The idea is leverage analytics to determine hidden meaning buried in medical records, pathology reports, images and comparative data, so that computers can extract relevant patient data and present it to physicians. IBM also is expanding its RPM work at the center, helping hospitals integrate and connect devices from among different manufacturers, enabling patients to be closely monitored from home.

"For example, remote monitoring can be used after a patient leaves the hospital to watch for complications post-discharge," according to a company statement. "By feeding important data such as temperature, blood pressure, pulse oximeter readings, and even when medications are taken automatically by an application on a Bluetooth smart phone, a nurse care coordinator can monitor the patient in real-time.
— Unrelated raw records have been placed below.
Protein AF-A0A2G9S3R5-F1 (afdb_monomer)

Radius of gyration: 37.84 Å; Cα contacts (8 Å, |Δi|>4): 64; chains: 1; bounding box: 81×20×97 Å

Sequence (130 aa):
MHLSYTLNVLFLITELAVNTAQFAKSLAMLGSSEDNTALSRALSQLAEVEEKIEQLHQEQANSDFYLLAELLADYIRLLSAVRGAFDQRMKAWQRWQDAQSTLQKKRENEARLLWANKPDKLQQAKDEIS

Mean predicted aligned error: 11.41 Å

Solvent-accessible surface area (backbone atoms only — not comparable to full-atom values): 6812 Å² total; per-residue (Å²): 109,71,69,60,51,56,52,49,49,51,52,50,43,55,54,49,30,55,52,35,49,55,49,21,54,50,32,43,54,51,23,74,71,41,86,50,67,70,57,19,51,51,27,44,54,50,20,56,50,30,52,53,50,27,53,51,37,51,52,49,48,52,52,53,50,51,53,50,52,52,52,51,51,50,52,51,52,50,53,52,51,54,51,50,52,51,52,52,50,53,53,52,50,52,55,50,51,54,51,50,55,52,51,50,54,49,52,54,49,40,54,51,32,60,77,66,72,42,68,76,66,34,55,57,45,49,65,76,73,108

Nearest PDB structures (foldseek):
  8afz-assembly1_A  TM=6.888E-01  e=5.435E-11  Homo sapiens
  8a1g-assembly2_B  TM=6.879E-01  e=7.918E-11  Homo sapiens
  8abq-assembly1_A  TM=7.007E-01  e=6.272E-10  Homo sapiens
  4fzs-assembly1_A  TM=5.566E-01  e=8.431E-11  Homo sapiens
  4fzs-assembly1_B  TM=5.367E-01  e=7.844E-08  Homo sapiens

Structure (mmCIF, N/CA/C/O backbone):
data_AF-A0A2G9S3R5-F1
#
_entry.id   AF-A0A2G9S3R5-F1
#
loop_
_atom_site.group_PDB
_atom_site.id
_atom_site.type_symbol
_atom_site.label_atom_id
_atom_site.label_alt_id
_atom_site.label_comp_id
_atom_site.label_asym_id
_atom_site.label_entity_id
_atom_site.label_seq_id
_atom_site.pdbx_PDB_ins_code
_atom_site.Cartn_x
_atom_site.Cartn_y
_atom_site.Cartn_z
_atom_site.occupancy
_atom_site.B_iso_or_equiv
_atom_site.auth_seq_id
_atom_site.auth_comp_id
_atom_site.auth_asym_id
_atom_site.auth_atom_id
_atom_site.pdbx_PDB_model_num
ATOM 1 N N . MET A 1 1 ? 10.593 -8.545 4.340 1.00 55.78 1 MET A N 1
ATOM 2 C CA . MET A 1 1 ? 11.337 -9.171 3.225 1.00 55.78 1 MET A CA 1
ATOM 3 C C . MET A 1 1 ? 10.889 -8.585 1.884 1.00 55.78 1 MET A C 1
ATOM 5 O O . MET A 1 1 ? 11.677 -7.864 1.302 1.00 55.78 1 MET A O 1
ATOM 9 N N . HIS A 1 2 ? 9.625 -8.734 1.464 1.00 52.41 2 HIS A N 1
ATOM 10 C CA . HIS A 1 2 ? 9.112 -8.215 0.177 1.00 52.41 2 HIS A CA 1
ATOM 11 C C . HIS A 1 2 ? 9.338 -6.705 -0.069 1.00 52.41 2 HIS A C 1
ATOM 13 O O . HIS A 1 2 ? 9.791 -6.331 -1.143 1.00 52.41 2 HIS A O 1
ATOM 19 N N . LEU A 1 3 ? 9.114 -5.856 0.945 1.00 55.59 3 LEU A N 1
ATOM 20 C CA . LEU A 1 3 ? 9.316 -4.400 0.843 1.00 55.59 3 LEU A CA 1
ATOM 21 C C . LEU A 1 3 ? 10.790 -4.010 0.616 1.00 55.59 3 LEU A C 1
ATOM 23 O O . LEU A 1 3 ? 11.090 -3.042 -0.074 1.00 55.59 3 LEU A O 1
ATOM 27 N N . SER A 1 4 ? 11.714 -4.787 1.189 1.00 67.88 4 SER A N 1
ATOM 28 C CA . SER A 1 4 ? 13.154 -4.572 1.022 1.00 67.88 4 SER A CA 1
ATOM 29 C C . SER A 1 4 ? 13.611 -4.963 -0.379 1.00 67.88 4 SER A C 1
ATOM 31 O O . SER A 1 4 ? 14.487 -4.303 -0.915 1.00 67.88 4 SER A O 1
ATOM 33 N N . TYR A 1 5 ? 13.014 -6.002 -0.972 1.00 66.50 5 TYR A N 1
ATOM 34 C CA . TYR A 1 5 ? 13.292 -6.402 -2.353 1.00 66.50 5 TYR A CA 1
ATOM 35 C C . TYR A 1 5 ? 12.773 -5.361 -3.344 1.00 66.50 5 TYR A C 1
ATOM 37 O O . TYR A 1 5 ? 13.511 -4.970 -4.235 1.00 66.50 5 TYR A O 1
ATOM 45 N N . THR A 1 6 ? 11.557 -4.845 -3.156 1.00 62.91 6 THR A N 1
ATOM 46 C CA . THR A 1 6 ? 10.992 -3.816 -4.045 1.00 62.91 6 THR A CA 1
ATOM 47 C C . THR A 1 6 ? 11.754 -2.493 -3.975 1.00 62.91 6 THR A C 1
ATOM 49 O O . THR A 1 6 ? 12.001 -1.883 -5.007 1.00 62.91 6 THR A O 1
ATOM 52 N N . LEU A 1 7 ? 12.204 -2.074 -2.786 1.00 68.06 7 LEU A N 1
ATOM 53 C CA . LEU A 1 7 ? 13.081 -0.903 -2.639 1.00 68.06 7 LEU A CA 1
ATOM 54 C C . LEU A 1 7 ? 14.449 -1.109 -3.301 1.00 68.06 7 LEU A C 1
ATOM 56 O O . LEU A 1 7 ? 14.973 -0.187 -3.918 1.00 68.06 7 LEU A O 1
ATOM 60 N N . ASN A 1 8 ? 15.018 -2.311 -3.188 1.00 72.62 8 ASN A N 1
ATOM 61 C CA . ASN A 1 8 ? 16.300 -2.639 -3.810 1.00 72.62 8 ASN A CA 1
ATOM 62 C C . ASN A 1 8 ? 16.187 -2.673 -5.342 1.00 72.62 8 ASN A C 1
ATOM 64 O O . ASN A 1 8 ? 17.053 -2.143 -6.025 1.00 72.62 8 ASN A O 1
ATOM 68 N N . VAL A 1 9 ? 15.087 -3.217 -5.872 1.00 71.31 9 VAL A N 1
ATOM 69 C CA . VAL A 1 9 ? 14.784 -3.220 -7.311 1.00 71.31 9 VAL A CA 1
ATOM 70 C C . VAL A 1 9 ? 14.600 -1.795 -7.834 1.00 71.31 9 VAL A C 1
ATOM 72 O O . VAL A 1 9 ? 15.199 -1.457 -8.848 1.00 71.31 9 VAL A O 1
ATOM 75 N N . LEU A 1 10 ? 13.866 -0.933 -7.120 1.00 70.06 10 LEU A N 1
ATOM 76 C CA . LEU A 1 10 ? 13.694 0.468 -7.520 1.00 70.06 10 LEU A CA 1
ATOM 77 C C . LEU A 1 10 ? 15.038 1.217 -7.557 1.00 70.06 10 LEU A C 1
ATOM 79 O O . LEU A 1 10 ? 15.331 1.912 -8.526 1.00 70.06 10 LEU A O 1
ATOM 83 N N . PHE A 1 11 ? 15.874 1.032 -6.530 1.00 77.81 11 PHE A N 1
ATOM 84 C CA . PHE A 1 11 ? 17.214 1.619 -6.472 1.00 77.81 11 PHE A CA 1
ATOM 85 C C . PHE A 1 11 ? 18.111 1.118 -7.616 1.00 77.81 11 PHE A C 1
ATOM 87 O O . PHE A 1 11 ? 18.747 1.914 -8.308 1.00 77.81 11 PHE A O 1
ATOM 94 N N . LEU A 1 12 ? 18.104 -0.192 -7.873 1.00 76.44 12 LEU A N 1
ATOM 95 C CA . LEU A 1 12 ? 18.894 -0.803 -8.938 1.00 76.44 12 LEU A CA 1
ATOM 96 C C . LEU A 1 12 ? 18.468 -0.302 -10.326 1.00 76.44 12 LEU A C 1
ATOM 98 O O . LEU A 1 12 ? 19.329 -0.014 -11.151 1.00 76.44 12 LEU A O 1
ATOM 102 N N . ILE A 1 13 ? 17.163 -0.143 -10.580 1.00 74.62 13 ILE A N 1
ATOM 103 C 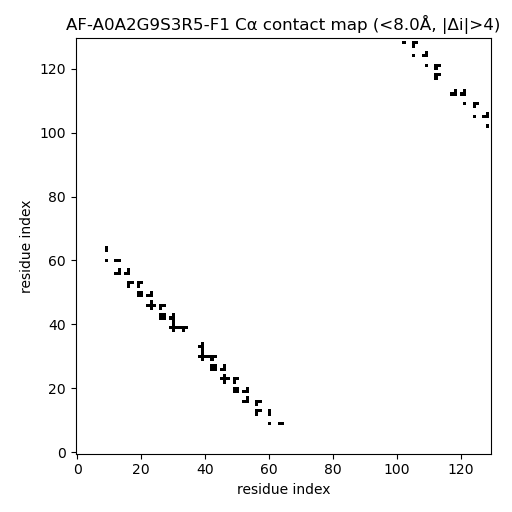CA . ILE A 1 13 ? 16.645 0.372 -11.860 1.00 74.62 13 ILE A CA 1
ATOM 104 C C . ILE A 1 13 ? 17.080 1.826 -12.076 1.00 74.62 13 ILE A C 1
ATOM 106 O O . ILE A 1 13 ? 17.493 2.179 -13.180 1.00 74.62 13 ILE A O 1
ATOM 110 N N . THR A 1 14 ? 17.058 2.661 -11.031 1.00 74.94 14 THR A N 1
ATOM 111 C CA . THR A 1 14 ? 17.544 4.046 -11.147 1.00 74.94 14 THR A CA 1
ATOM 112 C C . THR A 1 14 ? 19.040 4.124 -11.450 1.00 74.94 14 THR A C 1
ATOM 114 O O . THR A 1 14 ? 19.456 4.924 -12.285 1.00 74.94 14 THR A O 1
ATOM 117 N N . GLU A 1 15 ? 19.854 3.276 -10.821 1.00 79.00 15 GLU A N 1
ATOM 118 C CA . GLU A 1 15 ? 21.298 3.225 -11.070 1.00 79.00 15 GLU A CA 1
ATOM 119 C C . GLU A 1 15 ? 21.607 2.706 -12.485 1.00 79.00 15 GLU A C 1
ATOM 121 O O . GLU A 1 15 ? 22.480 3.236 -13.174 1.00 79.00 15 GLU A O 1
ATOM 126 N N . LEU A 1 16 ? 20.834 1.725 -12.963 1.00 73.56 16 LEU A N 1
ATOM 127 C CA . LEU A 1 16 ? 20.949 1.185 -14.316 1.00 73.56 16 LEU A CA 1
ATOM 128 C C . LEU A 1 16 ? 20.596 2.235 -15.383 1.00 73.56 16 LEU A C 1
ATOM 130 O O . LEU A 1 16 ? 21.341 2.382 -16.347 1.00 73.56 16 LEU A O 1
ATOM 134 N N . ALA A 1 17 ? 19.522 3.010 -15.185 1.00 73.19 17 ALA A N 1
ATOM 135 C CA . ALA A 1 17 ? 19.127 4.098 -16.086 1.00 73.19 17 ALA A CA 1
ATOM 136 C C . ALA A 1 17 ? 20.231 5.159 -16.236 1.00 73.19 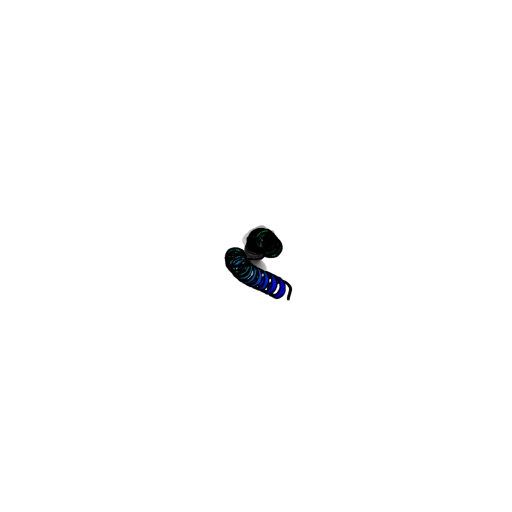17 ALA A C 1
ATOM 138 O O . ALA A 1 17 ? 20.587 5.536 -17.351 1.00 73.19 17 ALA A O 1
ATOM 139 N N . VAL A 1 18 ? 20.831 5.586 -15.118 1.00 79.50 18 VAL A N 1
ATOM 140 C CA . VAL A 1 18 ? 21.925 6.573 -15.113 1.00 79.50 18 VAL A CA 1
ATOM 141 C C . VAL A 1 18 ? 23.154 6.055 -15.864 1.00 79.50 18 VAL A C 1
ATOM 143 O O . VAL A 1 18 ? 23.752 6.790 -16.653 1.00 79.50 18 VAL A O 1
ATOM 146 N N . ASN A 1 19 ? 23.527 4.793 -15.645 1.00 80.19 19 ASN A N 1
ATOM 147 C CA . ASN A 1 19 ? 24.684 4.189 -16.305 1.00 80.19 19 ASN A CA 1
ATOM 148 C C . ASN A 1 19 ? 24.450 4.005 -17.814 1.00 80.19 19 ASN A C 1
ATOM 150 O O . ASN A 1 19 ? 25.342 4.307 -18.608 1.00 80.19 19 ASN A O 1
ATOM 154 N N . THR A 1 20 ? 23.247 3.587 -18.217 1.00 76.69 20 THR A N 1
ATOM 155 C CA . THR A 1 20 ? 22.835 3.485 -19.626 1.00 76.69 20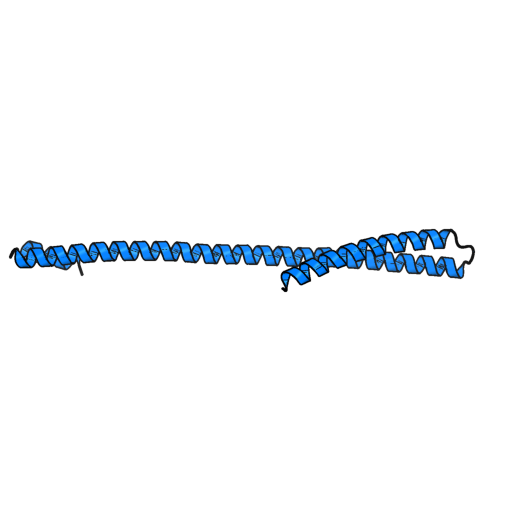 THR A CA 1
ATOM 156 C C . THR A 1 20 ? 22.889 4.842 -20.333 1.00 76.69 20 THR A C 1
ATOM 158 O O . THR A 1 20 ? 23.494 4.949 -21.399 1.00 76.69 20 THR A O 1
ATOM 161 N N . ALA A 1 21 ? 22.378 5.909 -19.712 1.00 75.38 21 ALA A N 1
ATOM 162 C CA . ALA A 1 21 ? 22.434 7.261 -20.275 1.00 75.38 21 ALA A CA 1
ATOM 163 C C . ALA A 1 21 ? 23.883 7.755 -20.479 1.00 75.38 21 ALA A C 1
ATOM 165 O O . ALA A 1 21 ? 24.240 8.328 -21.516 1.00 75.38 21 ALA A O 1
ATOM 166 N N . GLN A 1 22 ? 24.764 7.506 -19.502 1.00 84.00 22 GLN A N 1
ATOM 167 C CA . GLN A 1 22 ? 26.192 7.832 -19.615 1.00 84.00 22 GLN A CA 1
ATOM 168 C C . GLN A 1 22 ? 26.886 7.026 -20.722 1.00 84.00 22 GLN A C 1
ATOM 170 O O . GLN A 1 22 ? 27.747 7.556 -21.437 1.00 84.00 22 GLN A O 1
ATOM 175 N N . PHE A 1 23 ? 26.500 5.763 -20.892 1.00 77.94 23 PHE A N 1
ATOM 176 C CA . PHE A 1 23 ? 27.033 4.890 -21.928 1.00 77.94 23 PHE A CA 1
ATOM 177 C C . PHE A 1 23 ? 26.587 5.331 -23.329 1.00 77.94 23 PHE A C 1
ATOM 179 O O . PHE A 1 23 ? 27.441 5.517 -24.198 1.00 77.94 23 PHE A O 1
ATOM 186 N N . ALA A 1 24 ? 25.299 5.637 -23.522 1.00 74.00 24 ALA A N 1
ATOM 187 C CA . ALA A 1 24 ? 24.750 6.183 -24.768 1.00 74.00 24 ALA A CA 1
ATOM 188 C C . ALA A 1 24 ? 25.505 7.443 -25.220 1.00 74.00 24 ALA A C 1
ATOM 190 O O . ALA A 1 24 ? 25.948 7.557 -26.366 1.00 74.00 24 ALA A O 1
ATOM 191 N N . LYS A 1 25 ? 25.730 8.372 -24.282 1.00 82.94 25 LYS A N 1
ATOM 192 C CA . LYS A 1 25 ? 26.466 9.614 -24.540 1.00 82.94 25 LYS A CA 1
ATOM 193 C C . LYS A 1 25 ? 27.915 9.353 -24.955 1.00 82.94 25 LYS A C 1
ATOM 195 O O . LYS A 1 25 ? 28.415 9.988 -25.881 1.00 82.94 25 LYS A O 1
ATOM 200 N N . SER A 1 26 ? 28.579 8.405 -24.298 1.00 85.69 26 SER A N 1
ATOM 201 C CA . SER A 1 26 ? 29.959 8.016 -24.610 1.00 85.69 26 SER A CA 1
ATOM 202 C C . SER A 1 26 ? 30.072 7.382 -26.001 1.00 85.69 26 SER A C 1
ATOM 204 O O . SER A 1 26 ? 30.992 7.703 -26.752 1.00 85.69 26 SER A O 1
ATOM 206 N N . LEU A 1 27 ? 29.108 6.539 -26.379 1.00 77.38 27 LEU A N 1
ATOM 207 C CA . LEU A 1 27 ? 29.040 5.918 -27.704 1.00 77.38 27 LEU A CA 1
ATOM 208 C C . LEU A 1 27 ? 28.802 6.937 -28.817 1.00 77.38 27 LEU A C 1
ATOM 210 O O . LEU A 1 27 ? 29.472 6.876 -29.846 1.00 77.38 27 LEU A O 1
ATOM 214 N N . ALA A 1 28 ? 27.898 7.895 -28.603 1.00 77.12 28 ALA A N 1
ATOM 215 C CA . ALA A 1 28 ? 27.653 8.971 -29.559 1.00 77.12 28 ALA A CA 1
ATOM 216 C C . ALA A 1 28 ? 28.909 9.835 -29.772 1.00 77.12 28 ALA A C 1
ATOM 218 O O . ALA A 1 28 ? 29.249 10.173 -30.907 1.00 77.12 28 ALA A O 1
ATOM 219 N N . MET A 1 29 ? 29.644 10.137 -28.694 1.00 85.44 29 MET A N 1
ATOM 220 C CA . MET A 1 29 ? 30.914 10.862 -28.778 1.00 85.44 29 MET A CA 1
ATOM 221 C C . MET A 1 29 ? 31.966 10.075 -29.569 1.00 85.44 29 MET A C 1
ATOM 223 O O . MET A 1 29 ? 32.557 10.633 -30.491 1.00 85.44 29 MET A O 1
ATOM 227 N N . LEU A 1 30 ? 32.147 8.782 -29.278 1.00 79.88 30 LEU A N 1
ATOM 228 C CA . LEU A 1 30 ? 33.087 7.916 -30.001 1.00 79.88 30 LEU A CA 1
ATOM 229 C C . LEU A 1 30 ? 32.717 7.772 -31.482 1.00 79.88 30 LEU A C 1
ATOM 231 O O . LEU A 1 30 ? 33.580 7.899 -32.346 1.00 79.88 30 LEU A O 1
ATOM 235 N N . GLY A 1 31 ? 31.431 7.584 -31.790 1.00 75.94 31 GLY A N 1
ATOM 236 C CA . GLY A 1 31 ? 30.945 7.455 -33.165 1.00 75.94 31 GLY A CA 1
ATOM 237 C C . GLY A 1 31 ? 31.156 8.712 -34.007 1.00 75.94 31 GLY A C 1
ATOM 238 O O . GLY A 1 31 ? 31.368 8.602 -35.214 1.00 75.94 31 GLY A O 1
ATOM 239 N N . SER A 1 32 ? 31.147 9.893 -33.379 1.00 77.06 32 SER A N 1
ATOM 240 C CA . SER A 1 32 ? 31.409 11.172 -34.052 1.00 77.06 32 SER A CA 1
ATOM 241 C C . SER A 1 32 ? 32.887 11.412 -34.378 1.00 77.06 32 SER A C 1
ATOM 243 O O . SER A 1 32 ? 33.191 12.167 -35.298 1.00 77.06 32 SER A O 1
ATOM 245 N N . SER A 1 33 ? 33.797 10.767 -33.642 1.00 79.50 33 SER A N 1
ATOM 246 C CA . SER A 1 33 ? 35.250 10.858 -33.839 1.00 79.50 33 SER A CA 1
ATOM 247 C C . SER A 1 33 ? 35.834 9.734 -34.701 1.00 79.50 33 SER A C 1
ATOM 249 O O . SER A 1 33 ? 37.040 9.710 -34.923 1.00 79.50 33 SER A O 1
ATOM 251 N N . GLU A 1 34 ? 35.008 8.784 -35.142 1.00 83.25 34 GLU A N 1
ATOM 252 C CA . GLU A 1 34 ? 35.462 7.567 -35.813 1.00 83.25 34 GLU A CA 1
ATOM 253 C C . GLU A 1 34 ? 35.512 7.735 -37.342 1.00 83.25 34 GLU A C 1
ATOM 255 O O . GLU A 1 34 ? 34.486 7.950 -37.989 1.00 83.25 34 GLU A O 1
ATOM 260 N N . ASP A 1 35 ? 36.696 7.563 -37.938 1.00 82.31 35 ASP A N 1
ATOM 261 C CA . ASP A 1 35 ? 36.909 7.705 -39.389 1.00 82.31 35 ASP A CA 1
ATOM 262 C C . ASP A 1 35 ? 36.321 6.534 -40.198 1.00 82.31 35 ASP A C 1
ATOM 264 O O . ASP A 1 35 ? 36.010 6.653 -41.390 1.00 82.31 35 ASP A O 1
ATOM 268 N N . ASN A 1 36 ? 36.151 5.370 -39.561 1.00 87.50 36 ASN A N 1
ATOM 269 C CA . ASN A 1 36 ? 35.528 4.215 -40.187 1.00 87.50 36 ASN A CA 1
ATOM 270 C C . ASN A 1 36 ? 34.001 4.383 -40.228 1.00 87.50 36 ASN A C 1
ATOM 272 O O . ASN A 1 36 ? 33.300 4.262 -39.224 1.00 87.50 36 ASN A O 1
ATOM 276 N N . THR A 1 37 ? 33.466 4.571 -41.432 1.00 86.56 37 THR A N 1
ATOM 277 C CA . THR A 1 37 ? 32.037 4.821 -41.675 1.00 86.56 37 THR A CA 1
ATOM 278 C C . THR A 1 37 ? 31.120 3.679 -41.226 1.00 86.56 37 THR A C 1
ATOM 280 O O . THR A 1 37 ? 29.987 3.933 -40.814 1.00 86.56 37 THR A O 1
ATOM 283 N N . ALA A 1 38 ? 31.574 2.424 -41.296 1.00 88.31 38 ALA A N 1
ATOM 284 C CA . ALA A 1 38 ? 30.787 1.282 -40.832 1.00 88.31 38 ALA A CA 1
ATOM 285 C C . ALA A 1 38 ? 30.716 1.243 -39.297 1.00 88.31 38 ALA A C 1
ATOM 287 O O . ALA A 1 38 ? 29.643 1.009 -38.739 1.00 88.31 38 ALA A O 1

This allows patients to recover in a comfortable setting, while still enabling caregivers to take action if and when needed."

Since its establishment in late 2009, the Health Analytics Solution Center has worked with more than 150 hospitals, health plans and other healthcare organizations. The center is considered as the first of its kind to address the need for advanced analytics across the healthcare industry, taking advantage of increased computing power to collect and analyze data streaming in from sensors, patient monitoring systems, medical instruments and handheld devices as well as the massive volumes of data generated by hospitals.